If you struggled like I did, what you experienced is having hit the short term memory capacity limit: you had the result of the first multiplication (1,360) in the short term memory and when you computed 180 and 24, those intermediate values took the place of 1,360 making it not available anymore.
Long Term Memory
When we rehearse or find associations for items in short term memory, we consolidate that information from short term memory to long term memory, where it will be stored for a lot more time; actually, if we retrieve that information frequently, it will be stored for our whole life.
We have three types of long term memory:
Procedural or Implicit
Declarative or Explicit, which can be of two types:
Episodic
Semantic
Procedural or Implicit
This is the kind of memory that allows us to do something without thinking about it, like when riding a bicycle or driving a car while thinking to something else: once learned, there’s no need to think what movements to do in order to go, the body knows it and does it without conscious control. A long time vi user, for example, doesn’t need to tell the fingers where to move to hit the the keys for the sequence ESC : q !

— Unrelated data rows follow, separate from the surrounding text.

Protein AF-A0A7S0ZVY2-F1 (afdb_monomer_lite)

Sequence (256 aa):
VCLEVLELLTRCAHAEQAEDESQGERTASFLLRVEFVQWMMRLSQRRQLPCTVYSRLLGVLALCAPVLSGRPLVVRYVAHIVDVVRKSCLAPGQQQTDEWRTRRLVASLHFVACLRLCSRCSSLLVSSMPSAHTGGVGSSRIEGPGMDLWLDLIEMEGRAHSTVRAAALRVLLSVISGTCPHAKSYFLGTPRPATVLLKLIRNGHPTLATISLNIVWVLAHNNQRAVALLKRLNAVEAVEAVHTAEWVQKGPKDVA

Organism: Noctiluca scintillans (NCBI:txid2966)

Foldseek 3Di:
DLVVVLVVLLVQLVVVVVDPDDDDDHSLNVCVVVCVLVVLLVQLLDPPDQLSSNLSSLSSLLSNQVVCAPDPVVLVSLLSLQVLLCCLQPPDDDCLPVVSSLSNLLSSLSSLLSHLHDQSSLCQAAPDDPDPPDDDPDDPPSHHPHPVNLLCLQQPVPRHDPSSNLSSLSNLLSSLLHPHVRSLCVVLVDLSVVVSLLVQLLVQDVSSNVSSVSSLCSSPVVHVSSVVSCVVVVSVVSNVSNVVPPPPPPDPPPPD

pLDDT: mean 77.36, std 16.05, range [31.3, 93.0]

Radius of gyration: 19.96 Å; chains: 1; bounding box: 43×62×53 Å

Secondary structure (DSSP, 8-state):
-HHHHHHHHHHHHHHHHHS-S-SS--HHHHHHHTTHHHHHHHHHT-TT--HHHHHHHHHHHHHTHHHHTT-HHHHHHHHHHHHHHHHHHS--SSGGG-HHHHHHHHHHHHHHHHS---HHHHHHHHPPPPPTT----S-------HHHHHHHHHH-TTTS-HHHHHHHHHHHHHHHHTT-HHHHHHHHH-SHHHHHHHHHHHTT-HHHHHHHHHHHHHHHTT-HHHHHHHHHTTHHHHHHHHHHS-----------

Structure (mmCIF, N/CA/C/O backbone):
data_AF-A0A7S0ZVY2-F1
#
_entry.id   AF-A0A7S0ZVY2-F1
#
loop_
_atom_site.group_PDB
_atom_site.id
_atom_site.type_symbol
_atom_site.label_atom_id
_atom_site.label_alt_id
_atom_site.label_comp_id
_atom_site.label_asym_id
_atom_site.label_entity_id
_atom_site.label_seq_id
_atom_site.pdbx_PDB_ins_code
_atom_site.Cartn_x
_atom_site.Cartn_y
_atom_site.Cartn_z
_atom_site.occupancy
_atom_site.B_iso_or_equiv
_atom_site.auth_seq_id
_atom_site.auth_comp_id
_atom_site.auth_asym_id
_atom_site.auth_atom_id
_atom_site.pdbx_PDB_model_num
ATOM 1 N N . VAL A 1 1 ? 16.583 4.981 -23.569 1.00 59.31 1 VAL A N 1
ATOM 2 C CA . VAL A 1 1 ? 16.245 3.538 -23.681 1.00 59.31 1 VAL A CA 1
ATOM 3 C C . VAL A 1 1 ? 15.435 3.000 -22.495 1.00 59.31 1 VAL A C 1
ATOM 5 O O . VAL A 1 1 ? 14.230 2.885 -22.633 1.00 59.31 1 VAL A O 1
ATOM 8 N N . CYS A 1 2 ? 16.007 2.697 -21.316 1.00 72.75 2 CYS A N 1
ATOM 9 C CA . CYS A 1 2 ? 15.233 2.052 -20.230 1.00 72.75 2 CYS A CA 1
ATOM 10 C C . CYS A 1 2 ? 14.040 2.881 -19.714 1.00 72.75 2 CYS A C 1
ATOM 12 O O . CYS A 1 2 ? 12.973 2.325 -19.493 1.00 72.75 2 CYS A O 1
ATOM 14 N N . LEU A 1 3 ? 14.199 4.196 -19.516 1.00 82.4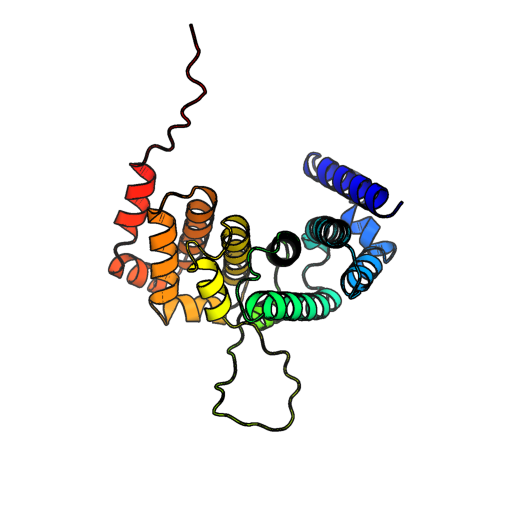4 3 LEU A N 1
ATOM 15 C CA . LEU A 1 3 ? 13.107 5.052 -19.027 1.00 82.44 3 LEU A CA 1
ATOM 16 C C . LEU A 1 3 ? 11.995 5.243 -20.063 1.00 82.44 3 LEU A C 1
ATOM 18 O O . LEU A 1 3 ? 10.830 5.160 -19.700 1.00 82.44 3 LEU A O 1
ATOM 22 N N . GLU A 1 4 ? 12.353 5.433 -21.331 1.00 82.50 4 GLU A N 1
ATOM 23 C CA . GLU A 1 4 ? 11.398 5.589 -22.439 1.00 82.50 4 GLU A CA 1
ATOM 24 C C . GLU A 1 4 ? 10.559 4.324 -22.636 1.00 82.50 4 GLU A C 1
ATOM 26 O O . GLU A 1 4 ? 9.349 4.411 -22.808 1.00 82.50 4 GLU A O 1
ATOM 31 N N . VAL A 1 5 ? 11.178 3.141 -22.532 1.00 83.69 5 VAL A N 1
ATOM 32 C CA . VAL A 1 5 ? 10.450 1.865 -22.581 1.00 83.69 5 VAL A CA 1
ATOM 33 C C . VAL A 1 5 ? 9.478 1.760 -21.405 1.00 83.69 5 VAL A C 1
ATOM 35 O O . VAL A 1 5 ? 8.323 1.399 -21.599 1.00 83.69 5 VAL A O 1
ATOM 38 N N . LEU A 1 6 ? 9.899 2.112 -20.186 1.00 84.25 6 LEU A N 1
ATOM 39 C CA . LEU A 1 6 ? 9.005 2.090 -19.022 1.00 84.25 6 LEU A CA 1
ATOM 40 C C . LEU A 1 6 ? 7.867 3.107 -19.138 1.00 84.25 6 LEU A C 1
ATOM 42 O O . LEU A 1 6 ? 6.751 2.832 -18.701 1.00 84.25 6 LEU A O 1
ATOM 46 N N . GLU A 1 7 ? 8.130 4.273 -19.719 1.00 85.38 7 GLU A N 1
ATOM 47 C CA . GLU A 1 7 ? 7.117 5.290 -19.969 1.00 85.38 7 GLU A CA 1
ATOM 48 C C . GLU A 1 7 ? 6.102 4.832 -21.016 1.00 85.38 7 GLU A C 1
ATOM 50 O O . GLU A 1 7 ? 4.902 4.948 -20.773 1.00 85.38 7 GLU A O 1
ATOM 55 N N . LEU A 1 8 ? 6.563 4.240 -22.120 1.00 85.00 8 LEU A N 1
ATOM 56 C CA . LEU A 1 8 ? 5.694 3.645 -23.130 1.00 85.00 8 LEU A CA 1
ATOM 57 C C . LEU A 1 8 ? 4.794 2.573 -22.507 1.00 85.00 8 LEU A C 1
ATOM 59 O O . LEU A 1 8 ? 3.579 2.645 -22.645 1.00 85.00 8 LEU A O 1
ATOM 63 N N . LEU A 1 9 ? 5.369 1.648 -21.733 1.00 82.69 9 LEU A N 1
ATOM 64 C CA . LEU A 1 9 ? 4.608 0.604 -21.042 1.00 82.69 9 LEU A CA 1
ATOM 65 C C . LEU A 1 9 ? 3.591 1.171 -20.046 1.00 82.69 9 LEU A C 1
ATOM 67 O O . LEU A 1 9 ? 2.488 0.646 -19.932 1.00 82.69 9 LEU A O 1
ATOM 71 N N . THR A 1 10 ? 3.942 2.253 -19.347 1.00 83.56 10 THR A N 1
ATOM 72 C CA . THR A 1 10 ? 3.019 2.946 -18.437 1.00 83.56 10 THR A CA 1
ATOM 73 C C . THR A 1 10 ? 1.843 3.543 -19.212 1.00 83.56 10 THR A C 1
ATOM 75 O O . THR A 1 10 ? 0.697 3.387 -18.799 1.00 83.56 10 THR A O 1
ATOM 78 N N . ARG A 1 11 ? 2.106 4.196 -20.353 1.00 84.81 11 ARG A N 1
ATOM 79 C CA . ARG A 1 11 ? 1.064 4.779 -21.212 1.00 84.81 11 ARG A CA 1
ATOM 80 C C . ARG A 1 11 ? 0.155 3.703 -21.810 1.00 84.81 11 ARG A C 1
ATOM 82 O O . ARG A 1 11 ? -1.057 3.850 -21.722 1.00 84.81 11 ARG A O 1
ATOM 89 N N . CYS A 1 12 ? 0.720 2.614 -22.337 1.00 81.50 12 CYS A N 1
ATOM 90 C CA . CYS A 1 12 ? -0.047 1.486 -22.877 1.00 81.50 12 CYS A CA 1
ATOM 91 C C . CYS A 1 12 ? -0.960 0.861 -21.815 1.00 81.50 12 CYS A C 1
ATOM 93 O O . CYS A 1 12 ? -2.154 0.703 -22.040 1.00 81.50 12 CYS A O 1
ATOM 95 N N . ALA A 1 13 ? -0.430 0.590 -20.621 1.00 76.50 13 ALA A N 1
ATOM 96 C CA . ALA A 1 13 ? -1.213 0.009 -19.535 1.00 76.50 13 ALA A CA 1
ATOM 97 C C . ALA A 1 13 ? -2.332 0.935 -19.023 1.00 76.50 13 ALA A C 1
ATOM 99 O O . ALA A 1 13 ? -3.373 0.446 -18.597 1.00 76.50 13 ALA A O 1
ATOM 100 N N . HIS A 1 14 ? -2.138 2.259 -19.047 1.00 79.44 14 HIS A N 1
ATOM 101 C CA . HIS A 1 14 ? -3.201 3.205 -18.697 1.00 79.44 14 HIS A CA 1
ATOM 102 C C . HIS A 1 14 ? -4.263 3.340 -19.790 1.00 79.44 14 HIS A C 1
ATOM 104 O O . HIS A 1 14 ? -5.437 3.468 -19.453 1.00 79.44 14 HIS A O 1
ATOM 110 N N . ALA A 1 15 ? -3.881 3.276 -21.068 1.00 77.62 15 ALA A N 1
ATOM 111 C CA . ALA A 1 15 ? -4.839 3.251 -22.172 1.00 77.62 15 ALA A CA 1
ATOM 112 C C . ALA A 1 15 ? -5.764 2.024 -22.070 1.00 77.62 15 ALA A C 1
ATOM 114 O O . ALA A 1 15 ? -6.979 2.161 -22.124 1.00 77.62 15 ALA A O 1
ATOM 115 N N . GLU A 1 16 ? -5.205 0.851 -21.761 1.00 75.88 16 GLU A N 1
ATOM 116 C CA . GLU A 1 16 ? -5.980 -0.382 -21.546 1.00 75.88 16 GLU A CA 1
ATOM 117 C C . GLU A 1 16 ? -6.888 -0.361 -20.307 1.00 75.88 16 GLU A C 1
ATOM 119 O O . GLU A 1 16 ? -7.805 -1.169 -20.210 1.00 75.88 16 GLU A O 1
ATOM 124 N N . GLN A 1 17 ? -6.630 0.511 -19.327 1.00 69.62 17 GLN A N 1
ATOM 125 C CA . GLN A 1 17 ? -7.525 0.692 -18.176 1.00 69.62 17 GLN A CA 1
ATOM 126 C C . GLN A 1 17 ? -8.735 1.571 -18.508 1.00 69.62 17 GLN A C 1
ATOM 128 O O . GLN A 1 17 ? -9.727 1.518 -17.783 1.00 69.62 17 GLN A O 1
ATOM 133 N N . ALA A 1 18 ? -8.635 2.396 -19.553 1.00 64.44 18 ALA A N 1
ATOM 134 C CA . ALA A 1 18 ? -9.711 3.264 -20.018 1.00 64.44 18 ALA A CA 1
ATOM 135 C C . ALA A 1 18 ? -10.624 2.577 -21.048 1.00 64.44 18 ALA A C 1
ATOM 137 O O . ALA A 1 18 ? -11.749 3.029 -21.248 1.00 64.44 18 ALA A O 1
ATOM 138 N N . GLU A 1 19 ? -10.156 1.499 -21.682 1.00 62.84 19 GLU A N 1
ATOM 139 C CA . GLU A 1 19 ? -10.888 0.760 -22.713 1.00 62.84 19 GLU A CA 1
ATOM 140 C C . GLU A 1 19 ? -11.488 -0.546 -22.164 1.00 62.84 19 GLU A C 1
ATOM 142 O O . GLU A 1 19 ? -10.839 -1.322 -21.458 1.00 62.84 19 GLU A O 1
ATOM 147 N N . ASP A 1 20 ? -12.763 -0.779 -22.479 1.00 53.94 20 ASP A N 1
ATOM 148 C CA . ASP A 1 20 ? -13.571 -1.872 -21.939 1.00 53.94 20 ASP A CA 1
ATOM 149 C C . ASP A 1 20 ? -13.256 -3.205 -22.655 1.00 53.94 20 ASP A C 1
ATOM 151 O O . ASP A 1 20 ? -13.574 -3.384 -23.831 1.00 53.94 20 ASP A O 1
ATOM 155 N N . GLU A 1 21 ? -12.570 -4.100 -21.928 1.00 55.19 21 GLU A N 1
ATOM 156 C CA . GLU A 1 21 ? -12.325 -5.560 -22.049 1.00 55.19 21 GLU A CA 1
ATOM 157 C C . GLU A 1 21 ? -12.307 -6.325 -23.391 1.00 55.19 21 GLU A C 1
ATOM 159 O O . GLU A 1 21 ? -12.077 -7.538 -23.390 1.00 55.19 21 GLU A O 1
ATOM 164 N N . SER A 1 22 ? -12.450 -5.697 -24.548 1.00 50.28 22 SER A N 1
ATOM 165 C CA . SER A 1 22 ? -12.729 -6.411 -25.791 1.00 50.28 22 SER A CA 1
ATOM 166 C C . SER A 1 22 ? -11.581 -6.314 -26.805 1.00 50.28 22 SER A C 1
ATOM 168 O O . SER A 1 22 ? -11.384 -5.309 -27.471 1.00 50.28 22 SER A O 1
ATOM 170 N N . GLN A 1 23 ? -10.882 -7.450 -26.956 1.00 49.22 23 GLN A N 1
ATOM 171 C CA . GLN A 1 23 ? -10.115 -7.909 -28.136 1.00 49.22 23 GLN A CA 1
ATOM 172 C C . GLN A 1 23 ? -8.569 -7.863 -28.143 1.00 49.22 23 GLN A C 1
ATOM 174 O O . GLN A 1 23 ? -7.977 -8.279 -29.137 1.00 49.22 23 GLN A O 1
ATOM 179 N N . GLY A 1 24 ? -7.879 -7.526 -27.045 1.00 56.53 24 GLY A N 1
ATOM 180 C CA . GLY A 1 24 ? -6.401 -7.558 -26.988 1.00 56.53 24 GLY A CA 1
ATOM 181 C C . GLY A 1 24 ? -5.800 -8.391 -25.849 1.00 56.53 24 GLY A C 1
ATOM 182 O O . GLY A 1 24 ? -6.364 -8.481 -24.757 1.00 56.53 24 GLY A O 1
ATOM 183 N N . GLU A 1 25 ? -4.609 -8.970 -26.065 1.00 62.44 25 GLU A N 1
ATOM 184 C CA . GLU A 1 25 ? -3.766 -9.412 -24.947 1.00 62.44 25 GLU A CA 1
ATOM 185 C C . GLU A 1 25 ? -3.313 -8.173 -24.167 1.00 62.44 25 GLU A C 1
ATOM 187 O O . GLU A 1 25 ? -2.504 -7.395 -24.663 1.00 62.44 25 GLU A O 1
ATOM 192 N N . ARG A 1 26 ? -3.829 -8.002 -22.943 1.00 73.25 26 ARG A N 1
ATOM 193 C CA . ARG A 1 26 ? -3.444 -6.892 -22.058 1.00 73.25 26 ARG A CA 1
ATOM 194 C C . ARG A 1 26 ? -1.921 -6.798 -21.925 1.00 73.25 26 ARG A C 1
ATOM 196 O O . ARG A 1 26 ? -1.255 -7.815 -21.706 1.00 73.25 26 ARG A O 1
ATOM 203 N N . THR A 1 27 ? -1.383 -5.584 -21.923 1.00 76.75 27 THR A N 1
ATOM 204 C CA . THR A 1 27 ? 0.033 -5.240 -21.739 1.00 76.75 27 THR A CA 1
ATOM 205 C C . THR A 1 27 ? 0.623 -5.993 -20.547 1.00 76.75 27 THR A C 1
ATOM 207 O O . THR A 1 27 ? 1.697 -6.579 -20.651 1.00 76.75 27 THR A O 1
ATOM 210 N N . ALA A 1 28 ? -0.097 -6.081 -19.424 1.00 71.75 28 ALA A N 1
ATOM 211 C CA . ALA A 1 28 ? 0.351 -6.837 -18.249 1.00 71.75 28 ALA A CA 1
ATOM 212 C C . ALA A 1 28 ? 0.555 -8.345 -18.522 1.00 71.75 28 ALA A C 1
ATOM 214 O O . ALA A 1 28 ? 1.506 -8.943 -18.012 1.00 71.75 28 ALA A O 1
ATOM 215 N N . SER A 1 29 ? -0.316 -8.960 -19.325 1.00 74.56 29 SER A N 1
ATOM 216 C CA . SER A 1 29 ? -0.219 -10.369 -19.729 1.00 74.56 29 SER A CA 1
ATOM 217 C C . SER A 1 29 ? 0.924 -10.587 -20.719 1.00 74.56 29 SER A C 1
ATOM 219 O O . SER A 1 29 ? 1.730 -11.500 -20.523 1.00 74.56 29 SER A O 1
ATOM 221 N N . PHE A 1 30 ? 1.068 -9.697 -21.704 1.00 79.19 30 PHE A N 1
ATOM 222 C CA . PHE A 1 30 ? 2.182 -9.718 -22.651 1.00 79.19 30 PHE A CA 1
ATOM 223 C C . PHE A 1 30 ? 3.535 -9.621 -21.927 1.00 79.19 30 PHE A C 1
ATOM 225 O O . PHE A 1 30 ? 4.397 -10.487 -22.089 1.00 79.19 30 PHE A O 1
ATOM 232 N N . LEU A 1 31 ? 3.695 -8.633 -21.037 1.00 77.25 31 LEU A N 1
ATOM 233 C CA . LEU A 1 31 ? 4.918 -8.419 -20.252 1.00 77.25 31 LEU A CA 1
ATOM 234 C C . LEU A 1 31 ? 5.310 -9.626 -19.392 1.00 77.25 31 LEU A C 1
ATOM 236 O O . LEU A 1 31 ? 6.493 -9.837 -19.105 1.00 77.25 31 LEU A O 1
ATOM 240 N N . LEU A 1 32 ? 4.330 -10.415 -18.955 1.00 71.44 32 LEU A N 1
ATOM 241 C CA . LEU A 1 32 ? 4.575 -11.641 -18.205 1.00 71.44 32 LEU A CA 1
ATOM 242 C C . LEU A 1 32 ? 5.093 -12.782 -19.074 1.00 71.44 32 LEU A C 1
ATOM 244 O O . LEU A 1 32 ? 5.910 -13.565 -18.587 1.00 71.44 32 LEU A O 1
ATOM 248 N N . ARG A 1 33 ? 4.635 -12.888 -20.324 1.00 75.75 33 ARG A N 1
ATOM 249 C CA . ARG A 1 33 ? 5.067 -13.942 -21.253 1.00 75.75 33 ARG A CA 1
ATOM 250 C C . ARG A 1 33 ? 6.507 -13.766 -21.703 1.00 75.75 33 ARG A C 1
ATOM 252 O O . ARG A 1 33 ? 7.219 -14.752 -21.823 1.00 75.75 33 ARG A O 1
ATOM 259 N N . VAL A 1 34 ? 6.951 -12.529 -21.896 1.00 79.44 34 VAL A N 1
ATOM 260 C CA . VAL A 1 34 ? 8.306 -12.222 -22.387 1.00 79.44 34 VAL A CA 1
ATOM 261 C C . VAL A 1 34 ? 9.357 -12.098 -21.270 1.00 79.44 34 VAL A C 1
ATOM 263 O O . VAL A 1 34 ? 10.368 -11.428 -21.442 1.00 79.44 34 VAL A O 1
ATOM 266 N N . GLU A 1 35 ? 9.103 -12.672 -20.087 1.00 81.06 35 GLU A N 1
ATOM 267 C CA . GLU A 1 35 ? 9.958 -12.588 -18.883 1.00 81.06 35 GLU A CA 1
ATOM 268 C C . GLU A 1 35 ? 10.294 -11.163 -18.397 1.00 81.06 35 GLU A C 1
ATOM 270 O O . GLU A 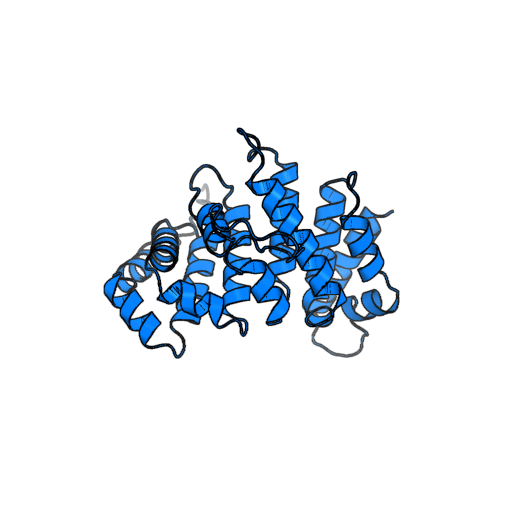1 35 ? 11.066 -10.978 -17.448 1.00 81.06 35 GLU A O 1
ATOM 275 N N . PHE A 1 36 ? 9.681 -10.138 -18.988 1.00 83.50 36 PHE A N 1
ATOM 276 C CA . PHE A 1 36 ? 10.032 -8.742 -18.759 1.00 83.50 36 PHE A CA 1
ATOM 277 C C . PHE A 1 36 ? 9.768 -8.330 -17.310 1.00 83.50 36 PHE A C 1
ATOM 279 O O . PHE A 1 36 ? 10.580 -7.645 -16.694 1.00 83.50 36 PHE A O 1
ATOM 286 N N . VAL A 1 37 ? 8.699 -8.847 -16.699 1.00 86.56 37 VAL A N 1
ATOM 287 C CA . VAL A 1 37 ? 8.445 -8.695 -15.257 1.00 86.56 37 VAL A CA 1
ATOM 288 C C . VAL A 1 37 ? 9.598 -9.249 -14.416 1.00 86.56 37 VAL A C 1
ATOM 290 O O . VAL A 1 37 ? 10.058 -8.582 -13.488 1.00 86.56 37 VAL A O 1
ATOM 293 N N . GLN A 1 38 ? 10.082 -10.457 -14.713 1.00 88.00 38 GLN A N 1
ATOM 294 C CA . GLN A 1 38 ? 11.165 -11.069 -13.938 1.00 88.00 38 GLN A CA 1
ATOM 295 C C . GLN A 1 38 ? 12.467 -10.284 -14.107 1.00 88.00 38 GLN A C 1
ATOM 297 O O . GLN A 1 38 ? 13.238 -10.129 -13.158 1.00 88.00 38 GLN A O 1
ATOM 302 N N . TRP A 1 39 ? 12.712 -9.762 -15.310 1.00 89.31 39 TRP A N 1
ATOM 303 C CA . TRP A 1 39 ? 13.811 -8.843 -15.574 1.00 89.31 39 TRP A CA 1
ATOM 304 C C . TRP A 1 39 ? 13.679 -7.545 -14.762 1.00 89.31 39 TRP A C 1
ATOM 306 O O . TRP A 1 39 ? 14.627 -7.186 -14.065 1.00 89.31 39 TRP A O 1
ATOM 316 N N . MET A 1 40 ? 12.506 -6.900 -14.744 1.00 90.69 40 MET A N 1
ATOM 317 C CA . MET A 1 40 ? 12.254 -5.684 -13.955 1.00 90.69 40 MET A CA 1
ATOM 318 C C . MET A 1 40 ? 12.443 -5.923 -12.450 1.00 90.69 40 MET A C 1
ATOM 320 O O . MET A 1 40 ? 13.094 -5.126 -11.772 1.00 90.69 40 MET A O 1
ATOM 324 N N . MET A 1 41 ? 11.946 -7.050 -11.927 1.00 91.62 41 MET A N 1
ATOM 325 C CA . MET A 1 41 ? 12.144 -7.438 -10.527 1.00 91.62 41 MET A CA 1
ATOM 326 C C . MET A 1 41 ? 13.630 -7.623 -10.203 1.00 91.62 41 MET A C 1
ATOM 328 O O . MET A 1 41 ? 14.118 -7.026 -9.243 1.00 91.62 41 MET A O 1
ATOM 332 N N . ARG A 1 42 ? 14.384 -8.364 -11.025 1.00 91.06 42 ARG A N 1
ATOM 333 C CA . ARG A 1 42 ? 15.839 -8.535 -10.849 1.00 91.06 42 ARG A CA 1
ATOM 334 C C . ARG A 1 42 ? 16.596 -7.209 -10.953 1.00 91.06 42 ARG A C 1
ATOM 336 O O . ARG A 1 42 ? 17.511 -6.962 -10.171 1.00 91.06 42 ARG A O 1
ATOM 343 N N . LEU A 1 43 ? 16.215 -6.341 -11.889 1.00 90.12 43 LEU A N 1
ATOM 344 C CA . LEU A 1 43 ? 16.847 -5.037 -12.076 1.00 90.12 43 LEU A CA 1
ATOM 345 C C . LEU A 1 43 ? 16.631 -4.128 -10.860 1.00 90.12 43 LEU A C 1
ATOM 347 O O . LEU A 1 43 ? 17.582 -3.512 -10.383 1.00 90.12 43 LEU A O 1
ATOM 351 N N . SER A 1 44 ? 15.413 -4.096 -10.311 1.00 90.25 44 SER A N 1
ATOM 352 C CA . SER A 1 44 ? 15.077 -3.292 -9.126 1.00 90.25 44 SER A CA 1
ATOM 353 C C . SER A 1 44 ? 15.851 -3.694 -7.860 1.00 90.25 44 SER A C 1
ATOM 355 O O . SER A 1 44 ? 16.043 -2.873 -6.967 1.00 90.25 44 SER A O 1
ATOM 357 N N . GLN A 1 45 ? 16.349 -4.934 -7.794 1.00 90.12 45 GLN A N 1
ATOM 358 C CA . GLN A 1 45 ? 17.152 -5.437 -6.676 1.00 90.12 45 GLN A CA 1
ATOM 359 C C . GLN A 1 45 ? 18.616 -4.969 -6.724 1.00 90.12 45 GLN A C 1
ATOM 361 O O . GLN A 1 45 ? 19.356 -5.150 -5.753 1.00 90.12 45 GLN A O 1
ATOM 366 N N . ARG A 1 46 ? 19.067 -4.361 -7.831 1.00 88.06 46 ARG A N 1
ATOM 367 C CA . ARG A 1 46 ? 20.446 -3.872 -7.952 1.00 88.06 46 ARG A CA 1
ATOM 368 C C . ARG A 1 46 ? 20.690 -2.683 -7.020 1.00 88.06 46 ARG A C 1
ATOM 370 O O . ARG A 1 46 ? 19.898 -1.746 -6.952 1.00 88.06 46 ARG A O 1
ATOM 377 N N . ARG A 1 47 ? 21.835 -2.700 -6.327 1.00 78.75 47 ARG A N 1
ATOM 378 C CA . ARG A 1 47 ? 22.198 -1.682 -5.322 1.00 78.75 47 ARG A CA 1
ATOM 379 C C . ARG A 1 47 ? 22.333 -0.269 -5.901 1.00 78.75 47 ARG A C 1
ATOM 381 O O . ARG A 1 47 ? 21.952 0.682 -5.233 1.00 78.75 47 ARG A O 1
ATOM 388 N N . GLN A 1 48 ? 22.838 -0.146 -7.128 1.00 82.81 48 GLN A N 1
ATOM 389 C CA . GLN A 1 48 ? 23.168 1.134 -7.774 1.00 82.81 48 GLN A CA 1
ATOM 390 C C . GLN A 1 48 ? 22.095 1.625 -8.762 1.00 82.81 48 GLN A C 1
ATOM 392 O O . GLN A 1 48 ? 22.394 2.375 -9.686 1.00 82.81 48 GLN A O 1
ATOM 397 N N . LEU A 1 49 ? 20.842 1.184 -8.623 1.00 85.56 49 LEU A N 1
ATOM 398 C CA . LEU A 1 49 ? 19.795 1.622 -9.541 1.00 85.56 49 LEU A CA 1
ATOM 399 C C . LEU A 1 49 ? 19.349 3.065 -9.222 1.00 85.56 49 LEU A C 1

when they want to discard the changes and close the file: their fingers will press those keys without the user being really conscious about it. The same goes for touch typing and other operations that rely upon the so called muscle memory.
Episodic
This is the kind of memory of what we experienced in first person, like the time we cracked a coding interview or that unfortunate time we broke something in production.
Semantic
The semantic long term memory is related to learned notions. In software engineering it could be the knowledge of the internals of a data structure like a linked list, or an algorithm like binary search or a design pattern like the Singleton.
Chunking
In their famous study “Perception in Chess”, Chase and Simon showed the difference among beginner, expert and master chess players in recalling the position of pieces on a chessboard. Chess Masters performed exceptionally (recalling around 90%) when reconstructing positions from actual chess games, outperforming both expert players (70%) and beginners (40%). However, this expertise advantage disappeared entirely when the players were presented with random piece configurations, where all skill levels performed comparably poorly (30% accuracy).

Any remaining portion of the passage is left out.